Hughes, S. J.; Stech, W. J.; Davies, C. T. R.; McGarry, D.; Williams, A.; del Barco Barrantes, I.; Harris, R.; Owens, D. D. G.; Fawcett, A.; Hellicar, J.; Meier, G. P.; Runcie, A. C.; Greger, L.; O'Rourke, M.; Churcher, I.; Pass, M.; Brown, G. A.; Ciulli, A.; Modis, L. K.; Testa, A.

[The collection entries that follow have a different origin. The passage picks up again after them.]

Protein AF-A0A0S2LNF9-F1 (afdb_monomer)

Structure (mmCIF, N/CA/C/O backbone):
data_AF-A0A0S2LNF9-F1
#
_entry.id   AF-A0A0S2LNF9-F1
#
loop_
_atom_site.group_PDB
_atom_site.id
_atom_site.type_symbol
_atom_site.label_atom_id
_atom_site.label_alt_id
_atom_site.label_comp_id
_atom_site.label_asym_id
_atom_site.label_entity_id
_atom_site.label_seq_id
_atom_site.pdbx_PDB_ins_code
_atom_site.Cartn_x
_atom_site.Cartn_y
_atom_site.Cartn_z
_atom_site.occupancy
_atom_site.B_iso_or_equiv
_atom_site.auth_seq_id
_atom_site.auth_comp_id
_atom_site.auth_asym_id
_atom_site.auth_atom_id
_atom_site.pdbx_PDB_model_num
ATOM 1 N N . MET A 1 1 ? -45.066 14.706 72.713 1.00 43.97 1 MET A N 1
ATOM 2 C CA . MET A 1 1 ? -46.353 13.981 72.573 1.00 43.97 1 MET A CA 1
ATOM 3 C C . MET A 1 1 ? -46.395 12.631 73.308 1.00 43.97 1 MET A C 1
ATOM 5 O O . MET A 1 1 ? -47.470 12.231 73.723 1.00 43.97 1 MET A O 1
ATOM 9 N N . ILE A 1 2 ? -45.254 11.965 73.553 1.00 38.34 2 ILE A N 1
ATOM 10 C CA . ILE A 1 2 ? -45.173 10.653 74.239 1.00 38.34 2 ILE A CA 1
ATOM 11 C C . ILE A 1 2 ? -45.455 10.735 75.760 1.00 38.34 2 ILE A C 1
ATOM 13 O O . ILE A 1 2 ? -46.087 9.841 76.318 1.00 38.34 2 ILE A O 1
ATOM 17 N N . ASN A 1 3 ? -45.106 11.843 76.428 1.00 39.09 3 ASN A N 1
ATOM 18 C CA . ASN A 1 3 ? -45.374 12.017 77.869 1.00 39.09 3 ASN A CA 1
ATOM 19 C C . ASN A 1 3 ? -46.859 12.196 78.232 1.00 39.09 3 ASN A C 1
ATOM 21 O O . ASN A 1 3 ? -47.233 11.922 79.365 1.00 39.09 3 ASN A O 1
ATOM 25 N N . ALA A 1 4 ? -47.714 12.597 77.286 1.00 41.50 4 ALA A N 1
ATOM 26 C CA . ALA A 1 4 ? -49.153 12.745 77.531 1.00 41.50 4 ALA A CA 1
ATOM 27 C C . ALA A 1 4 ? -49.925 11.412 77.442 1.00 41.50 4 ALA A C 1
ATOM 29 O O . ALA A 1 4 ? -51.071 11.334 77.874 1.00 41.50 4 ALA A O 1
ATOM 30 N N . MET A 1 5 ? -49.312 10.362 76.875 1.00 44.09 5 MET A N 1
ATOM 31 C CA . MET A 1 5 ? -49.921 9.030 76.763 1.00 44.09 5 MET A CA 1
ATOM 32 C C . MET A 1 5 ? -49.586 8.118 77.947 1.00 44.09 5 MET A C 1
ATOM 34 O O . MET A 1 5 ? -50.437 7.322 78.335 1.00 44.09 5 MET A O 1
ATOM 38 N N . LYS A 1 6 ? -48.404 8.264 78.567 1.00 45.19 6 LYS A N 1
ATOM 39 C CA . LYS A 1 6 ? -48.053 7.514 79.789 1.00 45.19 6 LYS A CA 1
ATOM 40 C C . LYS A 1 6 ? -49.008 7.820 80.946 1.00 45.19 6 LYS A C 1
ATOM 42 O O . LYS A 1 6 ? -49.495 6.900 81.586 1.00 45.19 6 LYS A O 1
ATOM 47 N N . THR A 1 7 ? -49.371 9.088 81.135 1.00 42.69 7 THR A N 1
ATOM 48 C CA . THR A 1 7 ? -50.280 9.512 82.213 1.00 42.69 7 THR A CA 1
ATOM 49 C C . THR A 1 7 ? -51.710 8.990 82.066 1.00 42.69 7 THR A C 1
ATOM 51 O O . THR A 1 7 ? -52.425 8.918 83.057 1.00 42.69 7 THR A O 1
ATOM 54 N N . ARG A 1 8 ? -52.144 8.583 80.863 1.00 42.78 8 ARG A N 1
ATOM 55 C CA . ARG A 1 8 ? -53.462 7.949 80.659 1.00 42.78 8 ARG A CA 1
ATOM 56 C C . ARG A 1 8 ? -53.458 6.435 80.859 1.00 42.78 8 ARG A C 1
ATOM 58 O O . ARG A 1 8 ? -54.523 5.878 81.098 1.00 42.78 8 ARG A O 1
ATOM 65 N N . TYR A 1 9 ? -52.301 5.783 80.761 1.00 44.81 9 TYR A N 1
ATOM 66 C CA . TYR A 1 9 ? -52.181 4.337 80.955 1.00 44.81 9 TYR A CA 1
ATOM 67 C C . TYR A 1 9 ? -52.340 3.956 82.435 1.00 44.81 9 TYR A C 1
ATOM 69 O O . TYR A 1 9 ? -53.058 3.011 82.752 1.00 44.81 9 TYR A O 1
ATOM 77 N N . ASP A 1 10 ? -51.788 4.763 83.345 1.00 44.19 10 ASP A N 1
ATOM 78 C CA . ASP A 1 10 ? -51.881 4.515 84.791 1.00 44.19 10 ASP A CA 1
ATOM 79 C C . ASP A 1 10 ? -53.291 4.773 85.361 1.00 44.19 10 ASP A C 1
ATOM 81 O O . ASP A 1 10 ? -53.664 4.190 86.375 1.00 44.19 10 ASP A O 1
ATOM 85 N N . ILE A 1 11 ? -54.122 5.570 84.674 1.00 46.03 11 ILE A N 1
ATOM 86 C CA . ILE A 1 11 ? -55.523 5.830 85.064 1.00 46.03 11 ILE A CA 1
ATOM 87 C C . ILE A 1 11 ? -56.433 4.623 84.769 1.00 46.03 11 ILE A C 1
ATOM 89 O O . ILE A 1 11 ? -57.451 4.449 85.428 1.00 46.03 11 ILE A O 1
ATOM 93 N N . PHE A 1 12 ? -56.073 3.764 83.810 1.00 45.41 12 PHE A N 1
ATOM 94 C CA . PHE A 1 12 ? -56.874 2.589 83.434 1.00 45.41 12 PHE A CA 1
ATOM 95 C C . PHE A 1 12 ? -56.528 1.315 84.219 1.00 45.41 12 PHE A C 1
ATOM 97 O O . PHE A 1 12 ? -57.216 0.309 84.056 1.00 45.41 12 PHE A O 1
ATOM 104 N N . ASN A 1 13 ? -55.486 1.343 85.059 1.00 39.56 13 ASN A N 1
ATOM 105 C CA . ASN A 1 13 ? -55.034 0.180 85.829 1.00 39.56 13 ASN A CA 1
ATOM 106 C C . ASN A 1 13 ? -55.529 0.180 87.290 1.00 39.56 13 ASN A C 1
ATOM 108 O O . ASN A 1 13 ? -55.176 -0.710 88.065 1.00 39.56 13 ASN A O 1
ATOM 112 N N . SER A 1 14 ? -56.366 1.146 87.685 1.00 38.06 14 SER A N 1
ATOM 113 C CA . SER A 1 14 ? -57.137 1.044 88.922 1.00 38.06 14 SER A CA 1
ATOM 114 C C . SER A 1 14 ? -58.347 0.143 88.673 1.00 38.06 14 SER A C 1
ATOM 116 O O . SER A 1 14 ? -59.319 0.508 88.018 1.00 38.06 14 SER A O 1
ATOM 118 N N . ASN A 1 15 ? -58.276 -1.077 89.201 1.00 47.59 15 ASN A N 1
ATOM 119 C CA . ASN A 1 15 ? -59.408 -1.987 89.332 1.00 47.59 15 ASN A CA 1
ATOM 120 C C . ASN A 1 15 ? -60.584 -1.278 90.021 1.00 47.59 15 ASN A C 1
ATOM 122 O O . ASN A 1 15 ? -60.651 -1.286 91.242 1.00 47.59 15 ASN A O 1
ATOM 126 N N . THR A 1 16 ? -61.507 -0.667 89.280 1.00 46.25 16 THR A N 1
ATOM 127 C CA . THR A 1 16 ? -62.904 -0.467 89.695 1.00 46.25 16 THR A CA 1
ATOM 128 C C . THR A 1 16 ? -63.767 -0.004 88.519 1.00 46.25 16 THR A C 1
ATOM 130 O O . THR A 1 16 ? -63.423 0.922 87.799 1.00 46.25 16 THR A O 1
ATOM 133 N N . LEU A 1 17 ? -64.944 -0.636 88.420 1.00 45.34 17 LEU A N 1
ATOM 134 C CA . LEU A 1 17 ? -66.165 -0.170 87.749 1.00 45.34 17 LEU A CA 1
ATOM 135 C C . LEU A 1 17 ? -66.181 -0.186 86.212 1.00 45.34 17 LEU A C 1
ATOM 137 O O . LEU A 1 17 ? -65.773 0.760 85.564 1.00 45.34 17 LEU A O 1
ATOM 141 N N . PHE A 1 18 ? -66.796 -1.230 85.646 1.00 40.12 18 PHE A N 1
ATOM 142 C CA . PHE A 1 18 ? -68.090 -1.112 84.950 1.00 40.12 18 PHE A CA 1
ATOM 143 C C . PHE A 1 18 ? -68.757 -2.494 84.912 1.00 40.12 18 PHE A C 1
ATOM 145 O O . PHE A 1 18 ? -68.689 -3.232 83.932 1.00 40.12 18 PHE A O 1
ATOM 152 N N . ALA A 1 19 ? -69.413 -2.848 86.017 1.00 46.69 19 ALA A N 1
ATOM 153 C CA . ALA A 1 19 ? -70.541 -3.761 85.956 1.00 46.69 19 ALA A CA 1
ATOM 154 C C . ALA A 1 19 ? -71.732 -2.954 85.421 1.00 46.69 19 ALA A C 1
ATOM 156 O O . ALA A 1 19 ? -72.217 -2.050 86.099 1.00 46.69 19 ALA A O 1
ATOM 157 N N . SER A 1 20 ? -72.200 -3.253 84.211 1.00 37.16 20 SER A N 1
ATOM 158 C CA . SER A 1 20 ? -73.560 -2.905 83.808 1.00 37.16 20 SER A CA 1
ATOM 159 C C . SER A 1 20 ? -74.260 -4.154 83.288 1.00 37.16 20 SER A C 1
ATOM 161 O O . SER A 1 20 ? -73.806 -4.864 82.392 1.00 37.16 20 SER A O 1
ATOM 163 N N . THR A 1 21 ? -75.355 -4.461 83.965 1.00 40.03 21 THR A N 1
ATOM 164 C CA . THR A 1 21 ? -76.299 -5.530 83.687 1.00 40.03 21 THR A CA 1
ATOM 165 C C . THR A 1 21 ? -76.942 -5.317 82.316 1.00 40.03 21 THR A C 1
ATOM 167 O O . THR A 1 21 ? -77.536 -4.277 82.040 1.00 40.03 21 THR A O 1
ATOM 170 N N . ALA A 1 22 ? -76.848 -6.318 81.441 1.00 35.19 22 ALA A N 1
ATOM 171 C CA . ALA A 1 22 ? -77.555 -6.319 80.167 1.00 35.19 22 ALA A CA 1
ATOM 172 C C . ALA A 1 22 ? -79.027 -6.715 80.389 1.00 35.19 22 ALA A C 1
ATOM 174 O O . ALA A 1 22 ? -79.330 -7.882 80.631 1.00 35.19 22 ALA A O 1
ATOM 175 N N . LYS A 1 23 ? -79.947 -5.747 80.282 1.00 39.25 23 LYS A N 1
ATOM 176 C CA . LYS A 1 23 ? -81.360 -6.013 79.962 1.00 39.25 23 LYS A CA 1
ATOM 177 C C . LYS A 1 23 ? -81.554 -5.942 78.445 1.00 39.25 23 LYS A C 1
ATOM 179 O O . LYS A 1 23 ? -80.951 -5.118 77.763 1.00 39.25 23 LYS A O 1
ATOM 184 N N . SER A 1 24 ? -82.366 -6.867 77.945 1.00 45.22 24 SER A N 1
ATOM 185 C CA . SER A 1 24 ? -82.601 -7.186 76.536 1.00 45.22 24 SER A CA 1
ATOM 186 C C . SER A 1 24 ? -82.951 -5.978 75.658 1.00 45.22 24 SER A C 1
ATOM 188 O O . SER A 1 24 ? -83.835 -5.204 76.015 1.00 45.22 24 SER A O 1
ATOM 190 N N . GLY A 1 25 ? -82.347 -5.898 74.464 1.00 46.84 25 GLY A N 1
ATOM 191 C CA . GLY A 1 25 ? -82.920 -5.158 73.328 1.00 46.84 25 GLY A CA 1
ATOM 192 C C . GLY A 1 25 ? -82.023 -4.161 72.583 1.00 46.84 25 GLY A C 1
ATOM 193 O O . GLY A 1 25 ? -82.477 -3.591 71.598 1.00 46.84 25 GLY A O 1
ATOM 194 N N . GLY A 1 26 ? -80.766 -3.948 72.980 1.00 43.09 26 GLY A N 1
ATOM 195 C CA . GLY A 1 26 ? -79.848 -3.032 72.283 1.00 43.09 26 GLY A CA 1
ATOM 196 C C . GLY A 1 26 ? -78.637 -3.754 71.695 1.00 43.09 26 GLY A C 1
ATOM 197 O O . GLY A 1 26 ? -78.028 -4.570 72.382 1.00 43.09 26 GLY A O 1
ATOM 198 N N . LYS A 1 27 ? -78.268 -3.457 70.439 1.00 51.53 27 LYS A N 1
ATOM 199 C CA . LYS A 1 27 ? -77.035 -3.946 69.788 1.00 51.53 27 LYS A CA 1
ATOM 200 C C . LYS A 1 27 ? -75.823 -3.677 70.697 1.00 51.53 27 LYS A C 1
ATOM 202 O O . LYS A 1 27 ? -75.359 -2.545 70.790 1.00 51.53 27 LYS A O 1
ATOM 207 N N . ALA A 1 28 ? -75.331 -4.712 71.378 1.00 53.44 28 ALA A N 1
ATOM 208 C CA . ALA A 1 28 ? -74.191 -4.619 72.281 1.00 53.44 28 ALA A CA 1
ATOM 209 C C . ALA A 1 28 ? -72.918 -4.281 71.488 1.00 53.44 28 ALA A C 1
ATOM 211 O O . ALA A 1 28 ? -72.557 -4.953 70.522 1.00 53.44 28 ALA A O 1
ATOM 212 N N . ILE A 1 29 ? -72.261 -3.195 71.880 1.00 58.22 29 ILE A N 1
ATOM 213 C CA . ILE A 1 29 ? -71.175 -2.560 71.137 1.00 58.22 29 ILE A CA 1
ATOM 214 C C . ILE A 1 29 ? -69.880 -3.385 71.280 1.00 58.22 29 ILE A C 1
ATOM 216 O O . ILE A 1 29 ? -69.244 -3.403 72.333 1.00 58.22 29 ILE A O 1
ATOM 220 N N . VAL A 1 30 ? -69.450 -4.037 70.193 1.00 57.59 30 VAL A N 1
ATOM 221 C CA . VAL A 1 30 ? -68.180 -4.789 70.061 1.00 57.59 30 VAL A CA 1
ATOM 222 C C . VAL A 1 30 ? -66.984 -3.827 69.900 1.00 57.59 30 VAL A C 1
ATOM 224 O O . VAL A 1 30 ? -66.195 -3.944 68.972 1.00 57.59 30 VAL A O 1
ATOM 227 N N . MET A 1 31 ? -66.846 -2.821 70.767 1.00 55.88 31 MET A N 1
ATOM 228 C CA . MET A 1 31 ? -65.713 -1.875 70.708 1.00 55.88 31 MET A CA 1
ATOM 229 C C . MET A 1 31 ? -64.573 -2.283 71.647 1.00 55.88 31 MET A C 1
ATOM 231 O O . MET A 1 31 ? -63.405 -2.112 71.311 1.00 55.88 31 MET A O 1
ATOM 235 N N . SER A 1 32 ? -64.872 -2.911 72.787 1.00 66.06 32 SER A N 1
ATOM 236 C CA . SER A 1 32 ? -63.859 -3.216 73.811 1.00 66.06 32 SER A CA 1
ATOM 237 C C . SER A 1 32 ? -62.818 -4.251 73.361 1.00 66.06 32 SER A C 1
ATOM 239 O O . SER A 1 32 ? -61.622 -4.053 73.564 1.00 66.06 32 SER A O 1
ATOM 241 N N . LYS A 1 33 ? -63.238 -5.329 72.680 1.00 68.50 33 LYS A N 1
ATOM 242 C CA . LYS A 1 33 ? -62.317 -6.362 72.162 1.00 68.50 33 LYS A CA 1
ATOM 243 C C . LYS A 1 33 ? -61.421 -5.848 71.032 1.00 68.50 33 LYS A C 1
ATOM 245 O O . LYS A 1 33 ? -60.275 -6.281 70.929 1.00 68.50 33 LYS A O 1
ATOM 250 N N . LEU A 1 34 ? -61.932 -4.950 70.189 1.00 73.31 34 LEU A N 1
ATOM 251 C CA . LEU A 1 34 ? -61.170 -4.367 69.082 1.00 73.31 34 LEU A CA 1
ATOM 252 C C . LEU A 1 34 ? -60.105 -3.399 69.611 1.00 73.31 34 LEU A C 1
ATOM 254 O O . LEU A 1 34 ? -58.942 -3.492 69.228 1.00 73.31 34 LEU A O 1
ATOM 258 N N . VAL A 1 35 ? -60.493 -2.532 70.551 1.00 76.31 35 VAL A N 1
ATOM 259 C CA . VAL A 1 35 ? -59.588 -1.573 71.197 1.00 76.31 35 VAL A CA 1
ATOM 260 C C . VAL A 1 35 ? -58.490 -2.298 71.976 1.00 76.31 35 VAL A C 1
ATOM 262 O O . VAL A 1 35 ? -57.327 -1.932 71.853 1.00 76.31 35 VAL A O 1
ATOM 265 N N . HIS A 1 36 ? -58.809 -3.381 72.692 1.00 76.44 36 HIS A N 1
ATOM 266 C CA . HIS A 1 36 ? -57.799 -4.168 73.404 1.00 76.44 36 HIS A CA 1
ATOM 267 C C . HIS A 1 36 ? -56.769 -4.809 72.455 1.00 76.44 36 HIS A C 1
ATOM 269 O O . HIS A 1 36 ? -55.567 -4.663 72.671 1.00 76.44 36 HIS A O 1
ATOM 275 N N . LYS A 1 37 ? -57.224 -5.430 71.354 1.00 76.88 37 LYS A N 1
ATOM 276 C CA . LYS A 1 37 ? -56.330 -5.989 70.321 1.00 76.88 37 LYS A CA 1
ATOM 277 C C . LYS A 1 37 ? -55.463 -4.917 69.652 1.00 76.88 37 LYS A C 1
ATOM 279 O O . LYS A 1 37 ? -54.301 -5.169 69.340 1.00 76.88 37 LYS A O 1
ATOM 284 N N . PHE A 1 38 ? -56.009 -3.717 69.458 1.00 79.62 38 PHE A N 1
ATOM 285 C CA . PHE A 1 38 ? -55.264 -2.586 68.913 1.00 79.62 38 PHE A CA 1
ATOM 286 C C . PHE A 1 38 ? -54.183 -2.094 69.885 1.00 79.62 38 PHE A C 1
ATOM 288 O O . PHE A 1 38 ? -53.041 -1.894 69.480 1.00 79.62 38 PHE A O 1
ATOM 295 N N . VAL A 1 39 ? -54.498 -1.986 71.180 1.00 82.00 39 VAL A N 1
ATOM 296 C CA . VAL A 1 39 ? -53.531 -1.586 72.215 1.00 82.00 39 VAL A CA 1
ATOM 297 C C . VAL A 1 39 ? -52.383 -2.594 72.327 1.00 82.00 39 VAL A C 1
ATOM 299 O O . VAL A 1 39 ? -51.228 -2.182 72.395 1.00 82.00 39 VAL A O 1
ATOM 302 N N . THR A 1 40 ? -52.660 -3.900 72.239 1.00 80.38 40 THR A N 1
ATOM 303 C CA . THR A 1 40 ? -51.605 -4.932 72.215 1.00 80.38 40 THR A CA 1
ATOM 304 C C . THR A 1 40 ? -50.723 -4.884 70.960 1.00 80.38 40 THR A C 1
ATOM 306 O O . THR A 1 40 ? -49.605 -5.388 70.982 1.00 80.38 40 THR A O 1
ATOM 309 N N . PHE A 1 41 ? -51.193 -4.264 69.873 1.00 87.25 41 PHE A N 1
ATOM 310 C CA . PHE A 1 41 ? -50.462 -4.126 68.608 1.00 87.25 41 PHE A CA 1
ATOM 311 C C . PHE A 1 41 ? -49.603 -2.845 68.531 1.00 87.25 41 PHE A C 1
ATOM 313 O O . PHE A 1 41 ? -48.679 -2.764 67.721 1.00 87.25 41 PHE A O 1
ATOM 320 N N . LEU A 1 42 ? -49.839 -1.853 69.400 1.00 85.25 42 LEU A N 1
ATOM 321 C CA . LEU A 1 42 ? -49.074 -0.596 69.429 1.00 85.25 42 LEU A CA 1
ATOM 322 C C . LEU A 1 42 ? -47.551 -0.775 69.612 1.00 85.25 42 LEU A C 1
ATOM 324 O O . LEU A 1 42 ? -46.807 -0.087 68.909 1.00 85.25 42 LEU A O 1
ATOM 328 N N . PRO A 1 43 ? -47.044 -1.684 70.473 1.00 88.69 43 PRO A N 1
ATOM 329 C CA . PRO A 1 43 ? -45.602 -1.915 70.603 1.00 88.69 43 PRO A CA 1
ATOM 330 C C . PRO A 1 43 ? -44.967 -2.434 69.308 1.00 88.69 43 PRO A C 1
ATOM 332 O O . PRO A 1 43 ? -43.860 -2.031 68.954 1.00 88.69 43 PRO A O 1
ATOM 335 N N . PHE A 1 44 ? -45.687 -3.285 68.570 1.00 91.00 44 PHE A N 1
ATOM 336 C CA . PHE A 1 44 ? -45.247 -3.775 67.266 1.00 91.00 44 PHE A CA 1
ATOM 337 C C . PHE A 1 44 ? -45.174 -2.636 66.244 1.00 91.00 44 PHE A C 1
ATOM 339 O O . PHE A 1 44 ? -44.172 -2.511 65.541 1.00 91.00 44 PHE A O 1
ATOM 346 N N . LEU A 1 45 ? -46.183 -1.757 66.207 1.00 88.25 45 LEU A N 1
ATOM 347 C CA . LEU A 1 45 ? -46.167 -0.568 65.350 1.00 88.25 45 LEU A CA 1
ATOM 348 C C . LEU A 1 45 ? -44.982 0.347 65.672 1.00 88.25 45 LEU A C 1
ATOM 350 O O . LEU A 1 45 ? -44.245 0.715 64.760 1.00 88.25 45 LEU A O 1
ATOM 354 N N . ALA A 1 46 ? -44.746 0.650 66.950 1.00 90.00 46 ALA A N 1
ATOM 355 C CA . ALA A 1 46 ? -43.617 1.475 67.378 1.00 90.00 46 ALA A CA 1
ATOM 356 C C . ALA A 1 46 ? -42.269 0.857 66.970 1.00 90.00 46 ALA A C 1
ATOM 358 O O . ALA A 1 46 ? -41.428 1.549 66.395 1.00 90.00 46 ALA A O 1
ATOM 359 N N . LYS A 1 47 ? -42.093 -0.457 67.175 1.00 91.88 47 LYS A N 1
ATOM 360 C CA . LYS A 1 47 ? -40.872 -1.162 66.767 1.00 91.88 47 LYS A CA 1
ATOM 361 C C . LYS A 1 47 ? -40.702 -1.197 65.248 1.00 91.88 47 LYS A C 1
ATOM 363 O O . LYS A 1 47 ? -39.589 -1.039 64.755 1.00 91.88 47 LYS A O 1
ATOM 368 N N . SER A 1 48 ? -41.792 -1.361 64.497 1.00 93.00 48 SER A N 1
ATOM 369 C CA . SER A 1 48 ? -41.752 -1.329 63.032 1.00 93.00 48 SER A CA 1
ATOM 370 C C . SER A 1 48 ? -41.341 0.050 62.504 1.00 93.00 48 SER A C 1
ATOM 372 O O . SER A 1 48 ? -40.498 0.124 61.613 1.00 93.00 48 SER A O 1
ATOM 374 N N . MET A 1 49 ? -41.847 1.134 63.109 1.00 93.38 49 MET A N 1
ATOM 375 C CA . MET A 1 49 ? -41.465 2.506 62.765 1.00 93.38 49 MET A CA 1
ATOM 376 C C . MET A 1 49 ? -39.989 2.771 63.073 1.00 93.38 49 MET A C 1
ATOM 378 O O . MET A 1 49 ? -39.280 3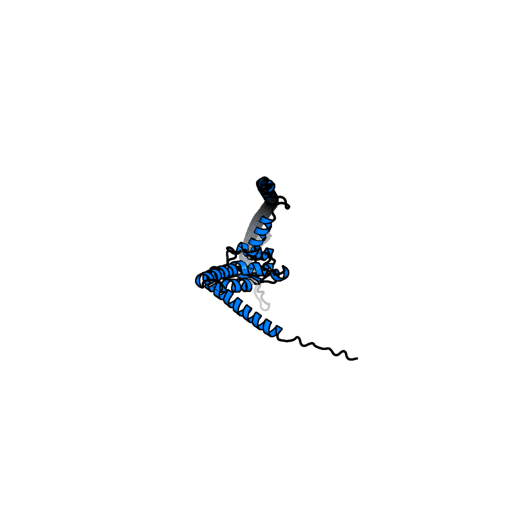.301 62.220 1.00 93.38 49 MET A O 1
ATOM 382 N N . GLU A 1 50 ? -39.504 2.338 64.238 1.00 94.81 50 GLU A N 1
ATOM 383 C CA . GLU A 1 50 ? -38.095 2.465 64.627 1.00 94.81 50 GLU A CA 1
ATOM 384 C C . GLU A 1 50 ? -37.168 1.741 63.633 1.00 94.81 50 GLU A C 1
ATOM 386 O O . GLU A 1 50 ? -36.236 2.344 63.106 1.00 94.81 50 GLU A O 1
ATOM 391 N N . ILE A 1 51 ? -37.494 0.496 63.259 1.00 94.38 51 ILE A N 1
ATOM 392 C CA . ILE A 1 51 ? -36.731 -0.269 62.256 1.00 94.38 51 ILE A CA 1
ATOM 393 C C . ILE A 1 51 ? -36.750 0.434 60.892 1.00 94.38 51 ILE A C 1
ATOM 395 O O . ILE A 1 51 ? -35.733 0.479 60.198 1.00 94.38 51 ILE A O 1
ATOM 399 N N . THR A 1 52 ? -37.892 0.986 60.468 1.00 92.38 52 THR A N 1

Prospective discovery of molecular glues degraders for a specific therapeutic target protein of interest is an emerging strategy in drug discovery. Modification of pre-existing ligands with fragments that can alter the protein surface can lead to the creation of novel compounds (targeted glues) able to induce neo-interactions between the target and an E3 ligase, resulting in targeted protein degradation. By screening a library of potential BRD9 targeted glue compounds, we have discovered a potent and selective, reversibly covalent BRD9 degrader, AMPTX-1. Co-immunoprecipitation-mass spectrometry experiments demonstrated that cell treatment with AMPTX-1 induces selective recruitment of BRD9 to the E3 ligase DCAF16. Degradation is dependent on the engagement of the surface Cys58 of DCAF16 and formation of a covalent adduct to DCAF16 is facilitated by the ternary complex formation with BRD9. BRD9 degradation is achieved in vivo after oral dosing, demonstrating that covalent recruitment of DCAF16 is a viable strategy for targeted protein degradation and can be achieved with drug-like, orally bioavailable compounds with promising in vivo activity.